Initial guess for newton in coupled non-linear pde system

Hello,

I want to solve a non-linear coupled PDE with a dispersion term (Klausmeier-Model for vegetation patterns). The newton solver does not converge and I want to provide an intial guess for the two fields "w" and "n" in each step (just as in http://fenicsproject.org/qa/3657/providing-initial-guess-for-newton_solver).

My questions:

How to linearize coupled PDEs if "du" is the trailfunction and not "u"? "du" only appears as in a = derivative(L, u, du). It is already linear in du! Should I instead linearize L?
Is there another way to provide a good initial guess (e.g. short grid-searching?)

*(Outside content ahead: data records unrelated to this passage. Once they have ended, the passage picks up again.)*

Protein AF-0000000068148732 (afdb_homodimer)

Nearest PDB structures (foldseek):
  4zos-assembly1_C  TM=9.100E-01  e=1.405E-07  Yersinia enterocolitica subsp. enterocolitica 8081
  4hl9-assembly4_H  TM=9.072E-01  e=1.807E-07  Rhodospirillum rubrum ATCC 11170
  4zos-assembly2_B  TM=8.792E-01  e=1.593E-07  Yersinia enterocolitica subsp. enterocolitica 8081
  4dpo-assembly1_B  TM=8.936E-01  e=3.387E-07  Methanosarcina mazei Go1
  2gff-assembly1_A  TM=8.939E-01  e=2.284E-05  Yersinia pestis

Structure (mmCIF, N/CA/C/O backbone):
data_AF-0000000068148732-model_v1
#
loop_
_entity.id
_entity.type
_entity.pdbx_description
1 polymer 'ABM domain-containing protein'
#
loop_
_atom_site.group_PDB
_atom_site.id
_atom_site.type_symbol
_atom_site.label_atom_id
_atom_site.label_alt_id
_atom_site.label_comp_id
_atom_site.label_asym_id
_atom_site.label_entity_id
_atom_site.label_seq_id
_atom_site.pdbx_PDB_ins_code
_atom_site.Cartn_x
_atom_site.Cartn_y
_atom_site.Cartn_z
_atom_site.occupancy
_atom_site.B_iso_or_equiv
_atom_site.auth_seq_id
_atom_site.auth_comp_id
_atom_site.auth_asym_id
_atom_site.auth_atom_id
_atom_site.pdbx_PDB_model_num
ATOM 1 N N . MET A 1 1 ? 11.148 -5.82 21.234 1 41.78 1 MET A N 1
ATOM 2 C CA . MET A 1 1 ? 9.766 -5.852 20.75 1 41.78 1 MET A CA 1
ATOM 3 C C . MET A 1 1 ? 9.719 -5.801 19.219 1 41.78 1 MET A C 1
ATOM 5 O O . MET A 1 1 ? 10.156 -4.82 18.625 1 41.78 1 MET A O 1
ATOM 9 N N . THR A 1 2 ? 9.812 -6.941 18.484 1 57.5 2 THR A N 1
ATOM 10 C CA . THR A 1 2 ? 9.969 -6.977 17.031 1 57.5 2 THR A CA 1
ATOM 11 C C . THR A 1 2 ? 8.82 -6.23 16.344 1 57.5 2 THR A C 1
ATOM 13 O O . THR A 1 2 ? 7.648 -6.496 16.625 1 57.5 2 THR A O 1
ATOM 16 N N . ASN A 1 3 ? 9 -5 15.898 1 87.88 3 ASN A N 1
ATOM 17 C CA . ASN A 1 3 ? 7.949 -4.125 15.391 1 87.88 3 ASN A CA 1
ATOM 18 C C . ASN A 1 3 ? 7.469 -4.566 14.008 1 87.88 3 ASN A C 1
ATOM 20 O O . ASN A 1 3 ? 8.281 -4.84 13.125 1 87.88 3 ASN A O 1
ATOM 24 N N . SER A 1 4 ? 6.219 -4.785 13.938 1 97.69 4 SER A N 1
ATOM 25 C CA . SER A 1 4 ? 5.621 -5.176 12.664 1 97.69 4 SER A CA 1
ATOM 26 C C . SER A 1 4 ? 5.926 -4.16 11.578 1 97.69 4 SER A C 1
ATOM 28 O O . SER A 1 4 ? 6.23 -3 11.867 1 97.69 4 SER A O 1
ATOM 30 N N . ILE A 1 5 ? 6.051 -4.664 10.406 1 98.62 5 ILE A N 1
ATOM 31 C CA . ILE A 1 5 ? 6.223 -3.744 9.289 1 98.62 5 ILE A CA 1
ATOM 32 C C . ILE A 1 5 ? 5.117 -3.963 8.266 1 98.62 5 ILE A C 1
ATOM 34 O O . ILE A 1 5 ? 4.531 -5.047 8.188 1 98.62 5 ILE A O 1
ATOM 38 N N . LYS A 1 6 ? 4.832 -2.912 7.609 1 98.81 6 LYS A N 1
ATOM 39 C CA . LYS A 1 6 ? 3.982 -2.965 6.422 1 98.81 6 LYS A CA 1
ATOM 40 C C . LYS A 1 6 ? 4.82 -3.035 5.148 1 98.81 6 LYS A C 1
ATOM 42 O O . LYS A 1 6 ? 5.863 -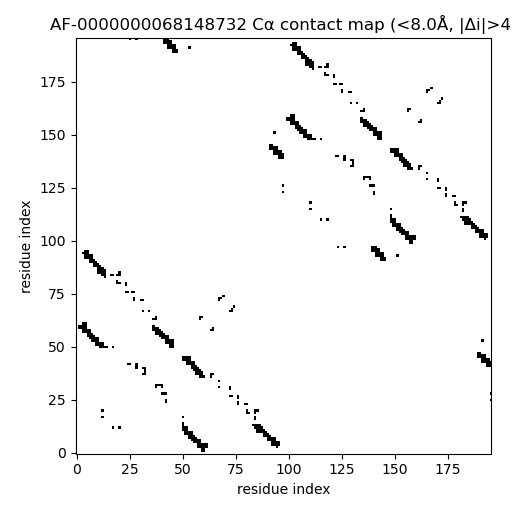2.387 5.047 1 98.81 6 LYS A O 1
ATOM 47 N N . VAL A 1 7 ? 4.387 -3.824 4.168 1 98.94 7 VAL A N 1
ATOM 48 C CA . VAL A 1 7 ? 5.012 -3.859 2.848 1 98.94 7 VAL A CA 1
ATOM 49 C C . VAL A 1 7 ? 3.955 -3.65 1.768 1 98.94 7 VAL A C 1
ATOM 51 O O . VAL A 1 7 ? 2.908 -4.301 1.781 1 98.94 7 VAL A O 1
ATOM 54 N N . VAL A 1 8 ? 4.18 -2.717 0.924 1 98.94 8 VAL A N 1
ATOM 55 C CA . VAL A 1 8 ? 3.352 -2.484 -0.255 1 98.94 8 VAL A CA 1
ATOM 56 C C . VAL A 1 8 ? 4.145 -2.818 -1.517 1 98.94 8 VAL A C 1
ATOM 58 O O . VAL A 1 8 ? 5.215 -2.256 -1.751 1 98.94 8 VAL A O 1
ATOM 61 N N . ALA A 1 9 ? 3.645 -3.76 -2.295 1 98.94 9 ALA A N 1
ATOM 62 C CA . ALA A 1 9 ? 4.262 -4.129 -3.566 1 98.94 9 ALA A CA 1
ATOM 63 C C . ALA A 1 9 ? 3.326 -3.83 -4.734 1 98.94 9 ALA A C 1
ATOM 65 O O . ALA A 1 9 ? 2.211 -4.352 -4.797 1 98.94 9 ALA A O 1
ATOM 66 N N . ARG A 1 10 ? 3.758 -3.01 -5.617 1 98.94 10 ARG A N 1
ATOM 67 C CA . ARG A 1 10 ? 3.014 -2.676 -6.828 1 98.94 10 ARG A CA 1
ATOM 68 C C . ARG A 1 10 ? 3.543 -3.453 -8.031 1 98.94 10 ARG A C 1
ATOM 70 O O . ARG A 1 10 ? 4.738 -3.406 -8.328 1 98.94 10 ARG A O 1
ATOM 77 N N . VAL A 1 11 ? 2.668 -4.145 -8.648 1 98.88 11 VAL A N 1
ATOM 78 C CA . VAL A 1 11 ? 3.041 -5.062 -9.719 1 98.88 11 VAL A CA 1
ATOM 79 C C . VAL A 1 11 ? 2.363 -4.641 -11.023 1 98.88 11 VAL A C 1
ATOM 81 O O . VAL A 1 11 ? 1.139 -4.512 -11.078 1 98.88 11 VAL A O 1
ATOM 84 N N . MET A 1 12 ? 3.15 -4.426 -12.023 1 98.88 12 MET A N 1
ATOM 85 C CA . MET A 1 12 ? 2.654 -4.133 -13.367 1 98.88 12 MET A CA 1
ATOM 86 C C . MET A 1 12 ? 2.76 -5.359 -14.258 1 98.88 12 MET A C 1
ATOM 88 O O . MET A 1 12 ? 3.844 -5.922 -14.422 1 98.88 12 MET A O 1
ATOM 92 N N . ILE A 1 13 ? 1.694 -5.703 -14.844 1 98.88 13 ILE A N 1
ATOM 93 C CA . ILE A 1 13 ? 1.597 -6.949 -15.602 1 98.88 13 ILE A CA 1
ATOM 94 C C . ILE A 1 13 ? 1.659 -6.652 -17.094 1 98.88 13 ILE A C 1
ATOM 96 O O . ILE A 1 13 ? 1.075 -5.672 -17.562 1 98.88 13 ILE A O 1
ATOM 100 N N . THR A 1 14 ? 2.352 -7.508 -17.828 1 98.75 14 THR A N 1
ATOM 101 C CA . THR A 1 14 ? 2.336 -7.434 -19.281 1 98.75 14 THR A CA 1
ATOM 102 C C . THR A 1 14 ? 0.914 -7.59 -19.812 1 98.75 14 THR A C 1
ATOM 104 O O . THR A 1 14 ? 0.196 -8.508 -19.422 1 98.75 14 THR A O 1
ATOM 107 N N . PRO A 1 15 ? 0.529 -6.656 -20.719 1 98.5 15 PRO A N 1
ATOM 108 C CA . PRO A 1 15 ? -0.842 -6.734 -21.234 1 98.5 15 PRO A CA 1
ATOM 109 C C . PRO A 1 15 ? -1.189 -8.117 -21.781 1 98.5 15 PRO A C 1
ATOM 111 O O . PRO A 1 15 ? -0.399 -8.711 -22.516 1 98.5 15 PRO A O 1
ATOM 114 N N . GLY A 1 16 ? -2.309 -8.625 -21.328 1 98.06 16 GLY A N 1
ATOM 115 C CA . GLY A 1 16 ? -2.793 -9.914 -21.797 1 98.06 16 GLY A CA 1
ATOM 116 C C . GLY A 1 16 ? -2.488 -11.047 -20.828 1 98.06 16 GLY A C 1
ATOM 117 O O . GLY A 1 16 ? -3.012 -12.156 -20.984 1 98.06 16 GLY A O 1
ATOM 118 N N . ASN A 1 17 ? -1.711 -10.812 -19.828 1 98.44 17 ASN A N 1
ATOM 119 C CA . ASN A 1 17 ? -1.284 -11.859 -18.906 1 98.44 17 ASN A CA 1
ATOM 120 C C . ASN A 1 17 ? -1.924 -11.703 -17.531 1 98.44 17 ASN A C 1
ATOM 122 O O . ASN A 1 17 ? -1.484 -12.32 -16.562 1 98.44 17 ASN A O 1
ATOM 126 N N . GLU A 1 18 ? -2.932 -10.844 -17.453 1 98.44 18 GLU A N 1
ATOM 127 C CA . GLU A 1 18 ? -3.545 -10.516 -16.172 1 98.44 18 GLU A CA 1
ATOM 128 C C . GLU A 1 18 ? -4.176 -11.75 -15.531 1 98.44 18 GLU A C 1
ATOM 130 O O . GLU A 1 18 ? -4.047 -11.969 -14.328 1 98.44 18 GLU A O 1
ATOM 135 N N . ASP A 1 19 ? -4.844 -12.562 -16.328 1 98 19 ASP A N 1
ATOM 136 C CA . ASP A 1 19 ? -5.535 -13.727 -15.781 1 98 19 ASP A CA 1
ATOM 137 C C . ASP A 1 19 ? -4.551 -14.703 -15.148 1 98 19 ASP A C 1
ATOM 139 O O . ASP A 1 19 ? -4.797 -15.227 -14.055 1 98 19 ASP A O 1
ATOM 143 N N . ALA A 1 20 ? -3.566 -14.992 -15.883 1 97.94 20 ALA A N 1
ATOM 144 C CA . ALA A 1 20 ? -2.537 -15.875 -15.344 1 97.94 20 ALA A CA 1
ATOM 145 C C . ALA A 1 20 ? -1.981 -15.328 -14.031 1 97.94 20 ALA A C 1
ATOM 147 O O . ALA A 1 20 ? -1.85 -16.062 -13.047 1 97.94 20 ALA A O 1
ATOM 148 N N . PHE A 1 21 ? -1.647 -14.078 -13.992 1 98.81 21 PHE A N 1
ATOM 149 C CA . PHE A 1 21 ? -1.114 -13.461 -12.781 1 98.81 21 PHE A CA 1
ATOM 150 C C . PHE A 1 21 ? -2.094 -13.602 -11.625 1 98.81 21 PHE A C 1
ATOM 152 O O . PHE A 1 21 ? -1.711 -14.031 -10.531 1 98.81 21 PHE A O 1
ATOM 159 N N . GLU A 1 22 ? -3.365 -13.227 -11.875 1 98.75 22 GLU A N 1
ATOM 160 C CA . GLU A 1 22 ? -4.352 -13.281 -10.805 1 98.75 22 GLU A CA 1
ATOM 161 C C . GLU A 1 22 ? -4.477 -14.695 -10.234 1 98.75 22 GLU A C 1
ATOM 163 O O . GLU A 1 22 ? -4.594 -14.875 -9.023 1 98.75 22 GLU A O 1
ATOM 168 N N . THR A 1 23 ? -4.449 -15.68 -11.086 1 98.44 23 THR A N 1
ATOM 169 C CA . THR A 1 23 ? -4.559 -17.062 -10.656 1 98.44 23 THR A CA 1
ATOM 170 C C . THR A 1 23 ? -3.414 -17.438 -9.719 1 98.44 23 THR A C 1
ATOM 172 O O . THR A 1 23 ? -3.646 -17.859 -8.578 1 98.44 23 THR A O 1
ATOM 175 N N . TYR A 1 24 ? -2.24 -17.219 -10.117 1 98.56 24 TYR A N 1
ATOM 176 C CA . TYR A 1 24 ? -1.079 -17.656 -9.352 1 98.56 24 TYR A CA 1
ATOM 177 C C . TYR A 1 24 ? -0.852 -16.75 -8.141 1 98.56 24 TYR A C 1
ATOM 179 O O . TYR A 1 24 ? -0.393 -17.203 -7.094 1 98.56 24 TYR A O 1
ATOM 187 N N . ALA A 1 25 ? -1.184 -15.492 -8.289 1 98.75 25 ALA A N 1
ATOM 188 C CA . ALA A 1 25 ? -1.085 -14.578 -7.148 1 98.75 25 ALA A CA 1
ATOM 189 C C . ALA A 1 25 ? -2.076 -14.961 -6.055 1 98.75 25 ALA A C 1
ATOM 191 O O . ALA A 1 25 ? -1.792 -14.789 -4.863 1 98.75 25 ALA A O 1
ATOM 192 N N . ALA A 1 26 ? -3.234 -15.438 -6.453 1 98.56 26 ALA A N 1
ATOM 193 C CA . ALA A 1 26 ? -4.199 -15.914 -5.469 1 98.56 26 ALA A CA 1
ATOM 194 C C . ALA A 1 26 ? -3.65 -17.109 -4.699 1 98.56 26 ALA A C 1
ATOM 196 O O . ALA A 1 26 ? -3.797 -17.203 -3.477 1 98.56 26 ALA A O 1
ATOM 197 N N . GLU A 1 27 ? -3.043 -18 -5.395 1 98.44 27 GLU A N 1
ATOM 198 C CA . GLU A 1 27 ? -2.404 -19.141 -4.75 1 98.44 27 GLU A CA 1
ATOM 199 C C . GLU A 1 27 ? -1.283 -18.688 -3.814 1 98.44 27 GLU A C 1
ATOM 201 O O . GLU A 1 27 ? -1.157 -19.203 -2.699 1 98.44 27 GLU A O 1
ATOM 206 N N . LEU A 1 28 ? -0.495 -17.766 -4.27 1 98.75 28 LEU A N 1
ATOM 207 C CA . LEU A 1 28 ? 0.555 -17.18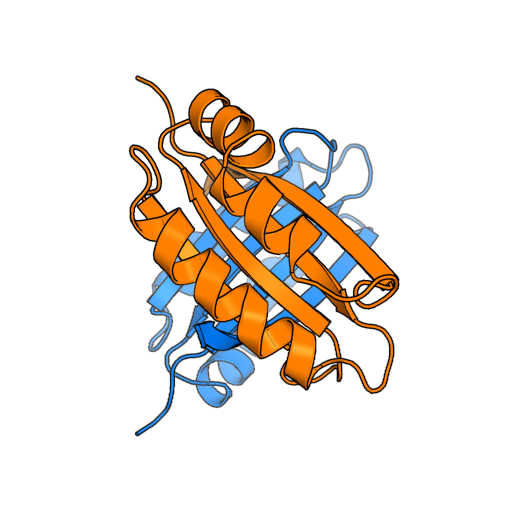8 -3.443 1 98.75 28 LEU A CA 1
ATOM 208 C C . LEU A 1 28 ? -0.025 -16.609 -2.158 1 98.75 28 LEU A C 1
ATOM 210 O O . LEU A 1 28 ? 0.524 -16.812 -1.074 1 98.75 28 LEU A O 1
ATOM 214 N N . SER A 1 29 ? -1.129 -15.859 -2.316 1 98.75 29 SER A N 1
ATOM 215 C CA . SER A 1 29 ? -1.762 -15.211 -1.173 1 98.75 29 SER A CA 1
ATOM 216 C C . SER A 1 29 ? -2.174 -16.234 -0.117 1 98.75 29 SER A C 1
ATOM 218 O O . SER A 1 29 ? -1.931 -16.031 1.075 1 98.75 29 SER A O 1
ATOM 220 N N . VAL A 1 30 ? -2.766 -17.328 -0.506 1 98.5 30 VAL A N 1
ATOM 221 C CA . VAL A 1 30 ? -3.199 -18.375 0.405 1 98.5 30 VAL A CA 1
ATOM 222 C C . VAL A 1 30 ? -1.987 -18.984 1.106 1 98.5 30 VAL A C 1
ATOM 224 O O . VAL A 1 30 ? -1.967 -19.109 2.334 1 98.5 30 VAL A O 1
ATOM 227 N N . ALA A 1 31 ? -1.003 -19.344 0.367 1 98.62 31 ALA A N 1
ATOM 228 C CA . ALA A 1 31 ? 0.201 -19.953 0.921 1 98.62 31 ALA A CA 1
ATOM 229 C C . ALA A 1 31 ? 0.903 -19.016 1.89 1 98.62 31 ALA A C 1
ATOM 231 O O . ALA A 1 31 ? 1.345 -19.422 2.965 1 98.62 31 ALA A O 1
ATOM 232 N N . THR A 1 32 ? 1.057 -17.719 1.494 1 98.81 32 THR A N 1
ATOM 233 C CA . THR A 1 32 ? 1.768 -16.719 2.281 1 98.81 32 THR A CA 1
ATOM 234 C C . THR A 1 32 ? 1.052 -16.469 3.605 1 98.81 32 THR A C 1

For completeness, I attached the relevant pieces of code below. It is essentially an adapated version of Cahn-Hillard.demo

Class for interfacing with the Newton solver

class Klausmeierquation(NonlinearProblem):
def __init__(self, a, L):
    NonlinearProblem.__init__(self)
    self.L = L
    self.a = a
    self.reset_sparsity = True
def F(self, b, x):
    assemble(self.L, tensor=b)
def J(self, A, x):
    assemble(self.a, tensor=A, reset_sparsity=self.reset_sparsity)
    self.reset_sparsity = False

du    = TrialFunction(ME)
q, v  = TestFunctions(ME)

Define functions

u   = Function(ME)  # current solution
u0  = Function(ME)  # solution from previous converged step

Split mixed functions (water and biomass)

dw, dn = split(du)
w,  n  = split(u)
w0, n0 = split(u0)

Create intial conditions and interpolate

u_init = InitialConditions()
u.interpolate(u_init)
u0.interpolate(u_init)

Create derivative

udx = project(u.dx(0), ME) # u.dx(1) for y-derivative
wdx,ndx = split(udx)

mu_(n+theta), theta = 0.5

w_mid = (1.0-theta)*w0 + theta*w
n_mid = (1.0-theta)*n0 + theta*n

Weak statement of the equations (Parameters: A = rain, M = mortality, S = water flow)

L0 = w*v*dx - w0*v*dx - A*v*dt*dx + w0*v*dt*dx + \\
w0*n_mid*n_mid*v*dt*dx - S*wdx*v*dt*dx

L1 = n*q*dt*dx - n0*q*dt*dx - w_mid*n0*n0*q*dt*dx \\
+ M*n0*q*dt*dx + dot(grad(n0), grad(q))*dt*dx

L = L0 + L1

Compute directional derivative about u in the direction of du (Jacobian)

a = derivative(L, u, du)

Create nonlinear problem and Newton solver

problem = Klausmeierquation(a, L)
solver = NewtonSolver()
solver.parameters["linear_solver"] = "lu"
solver.parameters["convergence_criterion"] = "incremental"
solver.parameters["relative_tolerance"] = 1e-6

Time-Step

while (t < T):
    t += dt
    u0.vector()[:] = u.vector()
    solver.solve(problem, u.vector())
    file << (u.split()[1], t)